As educators nationwide grapple with a digital divide that leaves millions of children who don’t have high-speed home internet access behind at school, a new survey suggests middle school students with limited tech exposure worry about their ability to compete in the future.

More than half of surveyed middle school students who say their schools lack new technology reported feeling stressed or even depressed about their ability to be successful, according to results of a new nationwide survey conducted on behalf of the Verizon Foundation, the philanthropic arm of telecommunications giant Verizon Communications.

“What the research tells us is a lot of kids lack confidence in their ability to be successful in a tech-driven economy,” said Justina Nixon-Saintil, Verizon’s director for corporate social responsibility. “You have middle school students aged 11 to 13 who already understand that they’re in a situation where their school may not be providing everything they need. They know their schools are underresourced, and that actually causes them anxiety.”

Overall, the survey results painted a stark picture for children who attend low-income schools, suggesting that kids as young as 11 feel they’re being left behind as more-affluent peers are set up for success. While 90 percent of surveyed middle schoolers agreed that “providing students with technology creates a more even playing field,” 32 percent said their schools lag behind in getting new technology, and 79 percent believed their peers “will be more successful as adults just because of where they go to school now.”

The results were released just days before the Federal Communications Commission is set to vote on whether to repeal landmark net neutrality rules, adopted in 2015, that prevent broadband providers — like Verizon — from blocking or establishing “paid prioritization” of online content.

Opponents of the rollback say it could harm schools that serve low-income students while benefiting large internet service providers like AT&T, Comcast, and Verizon.
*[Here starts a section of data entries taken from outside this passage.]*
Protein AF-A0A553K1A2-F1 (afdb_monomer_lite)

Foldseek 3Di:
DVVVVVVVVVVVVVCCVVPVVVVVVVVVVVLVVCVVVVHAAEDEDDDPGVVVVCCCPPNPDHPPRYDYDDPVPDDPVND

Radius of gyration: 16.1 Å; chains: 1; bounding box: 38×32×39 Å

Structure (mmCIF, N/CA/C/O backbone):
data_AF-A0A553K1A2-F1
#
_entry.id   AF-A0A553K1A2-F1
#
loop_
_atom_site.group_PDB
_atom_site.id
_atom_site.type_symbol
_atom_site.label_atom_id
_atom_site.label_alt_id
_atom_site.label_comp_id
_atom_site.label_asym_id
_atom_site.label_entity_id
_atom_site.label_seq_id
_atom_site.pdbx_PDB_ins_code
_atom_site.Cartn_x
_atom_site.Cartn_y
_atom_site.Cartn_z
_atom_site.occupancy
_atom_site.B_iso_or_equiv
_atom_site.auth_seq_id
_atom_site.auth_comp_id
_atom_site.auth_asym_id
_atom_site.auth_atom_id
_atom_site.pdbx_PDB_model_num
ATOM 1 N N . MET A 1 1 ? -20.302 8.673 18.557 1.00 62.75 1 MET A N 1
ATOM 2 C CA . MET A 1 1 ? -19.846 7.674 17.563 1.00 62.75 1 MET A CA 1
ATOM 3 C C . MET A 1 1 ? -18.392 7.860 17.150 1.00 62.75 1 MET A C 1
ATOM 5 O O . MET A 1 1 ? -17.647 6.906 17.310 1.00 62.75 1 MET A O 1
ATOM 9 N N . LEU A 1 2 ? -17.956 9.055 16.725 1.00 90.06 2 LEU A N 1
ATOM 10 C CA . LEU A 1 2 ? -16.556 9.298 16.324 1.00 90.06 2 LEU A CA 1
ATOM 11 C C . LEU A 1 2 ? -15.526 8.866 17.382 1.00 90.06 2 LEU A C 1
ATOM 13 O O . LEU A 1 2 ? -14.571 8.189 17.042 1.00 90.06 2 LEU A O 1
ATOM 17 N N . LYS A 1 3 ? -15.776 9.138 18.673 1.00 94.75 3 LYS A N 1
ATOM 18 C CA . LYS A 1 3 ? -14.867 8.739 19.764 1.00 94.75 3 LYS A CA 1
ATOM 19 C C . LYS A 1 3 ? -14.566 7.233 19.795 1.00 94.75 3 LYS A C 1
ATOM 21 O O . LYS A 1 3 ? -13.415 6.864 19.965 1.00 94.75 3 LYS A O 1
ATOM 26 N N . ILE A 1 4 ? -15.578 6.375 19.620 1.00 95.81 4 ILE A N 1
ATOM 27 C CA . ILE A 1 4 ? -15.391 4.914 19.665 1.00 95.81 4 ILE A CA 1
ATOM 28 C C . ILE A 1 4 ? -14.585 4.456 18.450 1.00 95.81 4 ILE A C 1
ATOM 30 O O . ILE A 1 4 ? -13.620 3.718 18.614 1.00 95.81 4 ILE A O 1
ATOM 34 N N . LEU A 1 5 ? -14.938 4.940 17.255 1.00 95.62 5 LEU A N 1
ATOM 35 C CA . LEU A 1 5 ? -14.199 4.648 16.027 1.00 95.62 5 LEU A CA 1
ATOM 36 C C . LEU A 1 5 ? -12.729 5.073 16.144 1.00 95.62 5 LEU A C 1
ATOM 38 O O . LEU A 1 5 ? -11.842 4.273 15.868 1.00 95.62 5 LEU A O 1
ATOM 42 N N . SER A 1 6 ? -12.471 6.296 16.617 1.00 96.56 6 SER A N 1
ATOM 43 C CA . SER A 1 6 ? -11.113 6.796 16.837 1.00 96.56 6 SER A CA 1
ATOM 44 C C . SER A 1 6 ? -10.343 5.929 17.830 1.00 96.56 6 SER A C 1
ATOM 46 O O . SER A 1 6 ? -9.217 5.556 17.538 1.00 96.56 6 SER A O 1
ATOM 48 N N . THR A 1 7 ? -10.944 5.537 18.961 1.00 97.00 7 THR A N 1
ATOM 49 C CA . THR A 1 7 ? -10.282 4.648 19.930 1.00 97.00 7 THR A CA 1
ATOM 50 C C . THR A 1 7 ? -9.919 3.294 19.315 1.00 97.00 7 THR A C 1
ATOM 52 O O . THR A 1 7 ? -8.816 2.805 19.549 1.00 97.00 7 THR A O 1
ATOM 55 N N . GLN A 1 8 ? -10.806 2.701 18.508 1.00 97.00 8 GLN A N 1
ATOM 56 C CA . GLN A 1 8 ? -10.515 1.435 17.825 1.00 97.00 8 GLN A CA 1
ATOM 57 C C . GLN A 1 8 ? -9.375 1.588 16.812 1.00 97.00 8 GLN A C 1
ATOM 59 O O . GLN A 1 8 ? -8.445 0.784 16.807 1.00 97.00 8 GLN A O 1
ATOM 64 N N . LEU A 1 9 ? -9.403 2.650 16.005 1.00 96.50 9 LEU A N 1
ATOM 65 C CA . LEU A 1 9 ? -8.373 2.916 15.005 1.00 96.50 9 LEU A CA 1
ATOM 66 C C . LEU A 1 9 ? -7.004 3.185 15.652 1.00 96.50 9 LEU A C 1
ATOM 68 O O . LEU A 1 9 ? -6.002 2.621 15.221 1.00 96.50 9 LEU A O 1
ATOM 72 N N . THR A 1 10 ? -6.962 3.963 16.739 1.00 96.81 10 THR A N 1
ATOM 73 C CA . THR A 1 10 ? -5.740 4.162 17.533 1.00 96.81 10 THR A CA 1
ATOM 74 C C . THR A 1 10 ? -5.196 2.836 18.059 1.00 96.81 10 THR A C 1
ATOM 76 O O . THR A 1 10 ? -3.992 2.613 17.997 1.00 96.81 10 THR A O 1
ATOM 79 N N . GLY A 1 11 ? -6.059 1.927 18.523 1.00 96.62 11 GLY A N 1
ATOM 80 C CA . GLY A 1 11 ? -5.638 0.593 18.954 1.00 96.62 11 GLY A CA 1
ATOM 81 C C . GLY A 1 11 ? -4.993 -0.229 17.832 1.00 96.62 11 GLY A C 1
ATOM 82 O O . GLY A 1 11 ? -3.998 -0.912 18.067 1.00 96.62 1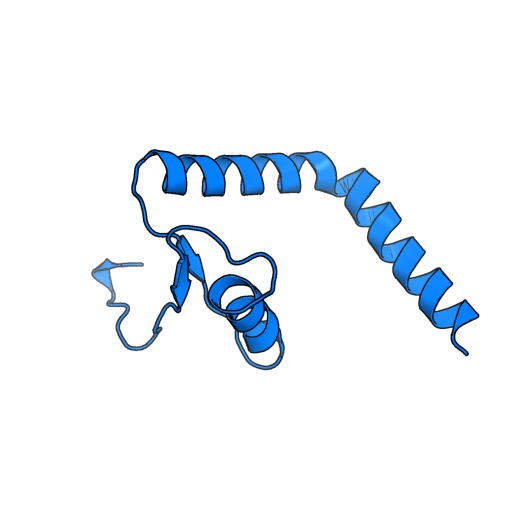1 GLY A O 1
ATOM 83 N N . VAL A 1 12 ? -5.515 -0.142 16.603 1.00 96.31 12 VAL A N 1
ATOM 84 C CA . VAL A 1 12 ? -4.909 -0.792 15.426 1.00 96.31 12 VAL A CA 1
ATOM 85 C C . VAL A 1 12 ? -3.536 -0.192 15.120 1.00 96.31 12 VAL A C 1
ATOM 87 O O . VAL A 1 12 ? -2.570 -0.946 15.021 1.00 96.31 12 VAL A O 1
ATOM 90 N N . PHE A 1 13 ? -3.426 1.137 15.047 1.00 94.94 13 PHE A N 1
ATOM 91 C CA . PHE A 1 13 ? -2.151 1.804 14.771 1.00 94.94 13 PHE A CA 1
ATOM 92 C C . PHE A 1 13 ? -1.095 1.540 15.843 1.00 94.94 13 PHE A C 1
ATOM 94 O O . PHE A 1 13 ? 0.063 1.314 15.505 1.00 94.94 13 PHE A O 1
ATOM 101 N N . GLN A 1 14 ? -1.486 1.492 17.120 1.00 96.19 14 GLN A N 1
ATOM 102 C CA . GLN A 1 14 ? -0.555 1.170 18.197 1.00 96.19 14 GLN A CA 1
ATOM 103 C C . GLN A 1 14 ? 0.016 -0.240 18.033 1.00 96.19 14 GLN A C 1
ATOM 105 O O . GLN A 1 14 ? 1.217 -0.425 18.189 1.00 96.19 14 GLN A O 1
ATOM 110 N N . ARG A 1 15 ? -0.821 -1.228 17.677 1.00 95.44 15 ARG A N 1
ATOM 111 C CA . ARG A 1 15 ? -0.345 -2.597 17.426 1.00 95.44 15 ARG A CA 1
ATOM 112 C C . ARG A 1 15 ? 0.653 -2.636 16.279 1.00 95.44 15 ARG A C 1
ATOM 114 O O . ARG A 1 15 ? 1.738 -3.161 16.486 1.00 95.44 15 ARG A O 1
ATOM 121 N N . ILE A 1 16 ? 0.324 -2.011 15.145 1.00 94.50 16 ILE A N 1
ATOM 122 C CA . ILE A 1 16 ? 1.226 -1.918 13.986 1.00 94.50 16 ILE A CA 1
ATOM 123 C C . ILE A 1 16 ? 2.566 -1.306 14.407 1.00 94.50 16 ILE A C 1
ATOM 125 O O . ILE A 1 16 ? 3.605 -1.916 14.198 1.00 94.50 16 ILE A O 1
ATOM 129 N N . SER A 1 17 ? 2.539 -0.161 15.093 1.00 92.25 17 SER A N 1
ATOM 130 C CA . SER A 1 17 ? 3.756 0.522 15.547 1.00 92.25 17 SER A CA 1
ATOM 131 C C . SER A 1 17 ? 4.594 -0.299 16.526 1.00 92.25 17 SER A C 1
ATOM 133 O O . SER A 1 17 ? 5.788 -0.078 1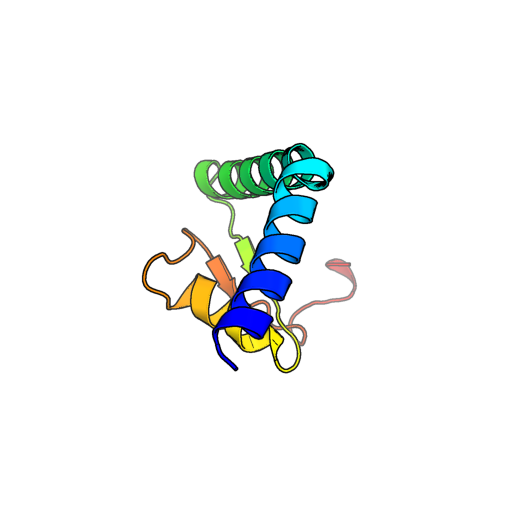6.602 1.00 92.25 17 SER A O 1
ATOM 135 N N . THR A 1 18 ? 3.997 -1.198 17.309 1.00 94.31 18 THR A N 1
ATOM 136 C CA . THR A 1 18 ? 4.747 -1.993 18.302 1.00 94.31 18 THR A CA 1
ATOM 137 C C . THR A 1 18 ? 5.184 -3.368 17.809 1.00 94.31 18 THR A C 1
ATOM 139 O O . THR A 1 18 ? 6.086 -3.950 18.401 1.00 94.31 18 THR A O 1
ATOM 142 N N . GLN A 1 19 ? 4.508 -3.924 16.802 1.00 95.00 19 GLN A N 1
ATOM 143 C CA . GLN A 1 19 ? 4.688 -5.319 16.380 1.00 95.00 19 GLN A CA 1
ATOM 144 C C . GLN A 1 19 ? 5.236 -5.451 14.964 1.00 95.00 19 GLN A C 1
ATOM 146 O O . GLN A 1 19 ? 5.831 -6.475 14.653 1.00 95.00 19 GLN A O 1
ATOM 151 N N . GLU A 1 20 ? 5.022 -4.442 14.121 1.00 94.44 20 GLU A N 1
ATOM 152 C CA . GLU A 1 20 ? 5.309 -4.515 12.689 1.00 94.44 20 GLU A CA 1
ATOM 153 C C . GLU A 1 20 ? 6.306 -3.437 12.233 1.00 94.44 20 GLU A C 1
ATOM 155 O O . GLU A 1 20 ? 6.548 -3.297 11.039 1.00 94.44 20 GLU A O 1
ATOM 160 N N . GLU A 1 21 ? 6.874 -2.645 13.152 1.00 92.12 21 GLU A N 1
ATOM 161 C CA . GLU A 1 21 ? 7.766 -1.524 12.814 1.00 92.12 21 GLU A CA 1
ATOM 162 C C . GLU A 1 21 ? 8.957 -1.974 11.956 1.00 92.12 21 GLU A C 1
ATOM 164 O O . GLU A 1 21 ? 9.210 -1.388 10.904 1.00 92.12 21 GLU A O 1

Education leaders say the move could hurt schools that rely on free online content, which could slow to a crawl as costly services receive a boost. They also worry that new education technology companies could be gutted as better-resourced content providers reap the benefits.

FCC Chairman Ajit Pai, a former Verizon attorney, maintains that a rollback would increase access to broadband services, dismissing claims by critics as “fearmongering.” Kathy Grillo, Verizon’s senior vice president and deputy general counsel of public and government affairs, backs Pai’s efforts to roll back net neutrality. In a news release, Grillo said the internet has flourished for decades under a regulatory approach “that allowed it to operate, grow, and succeed free of unnecessary government controls.”

In a statement, American Library Association President Jim Neal called the existing net neutrality rules essential. “Now that the internet has become the primary mechanism for delivering information, services, and applications to the general public, it is especially important that commercial internet service providers are not able to control or manipulate the content of these communications,” he said.

Nixon-Saintil said her division at Verizon has not engaged in the net neutrality conversation. The new report, she said, is designed to help inform the Verizon Innovative Learning initiative, an effort that equips middle school students and teachers in low-income schools with tablets and data plans to facilitate internet access both at home and at school. The initiative also trains teachers to incorporate technology in their classrooms and hosts student learning opportunities that promote careers in science, technology, engineering, and mathematics.

Since 2012, Verizon has committed $160 million to provide computer access to 300,000 students in 74 high-poverty schools across the country, Nixon-Saintil said, and they’re aiming to add 26 more by the end of fall 2018. “Our motivation is really around leveling the playing field,” she said. “We know that a lot of students, especially those in low-income schools and neighborhoods and those who are just underrepresented in the tech fields — girls, minority males — they don’t always have access to the tools they need to be successful.”

About a quarter of the initiative’s students go home to unreliable broadband service, she said. Nationally, about 5 million households with school-age children do not have access to high-speed internet at home, according to a recent Pew Research Center analysis. Low-income households and black and Hispanic families, in particular, are overrepresented in this “homework gap.” Nearly a third of families who make less than $50,000 a year lack high-speed internet access at home — a rate four times as high as for those with incomes greater than $50,000.

The Verizon survey was conducted by the market research institute GfK and was provided exclusively to The 74 before it was publicly released. The online survey of middle school students, their parents, and teachers was conducted Aug. 10–28 and included a statistically representative nationwide sample, including 507 parents and their middle school children, and 201 middle school teachers. The survey has a margin of error of plus or minus 4.99 percentage points.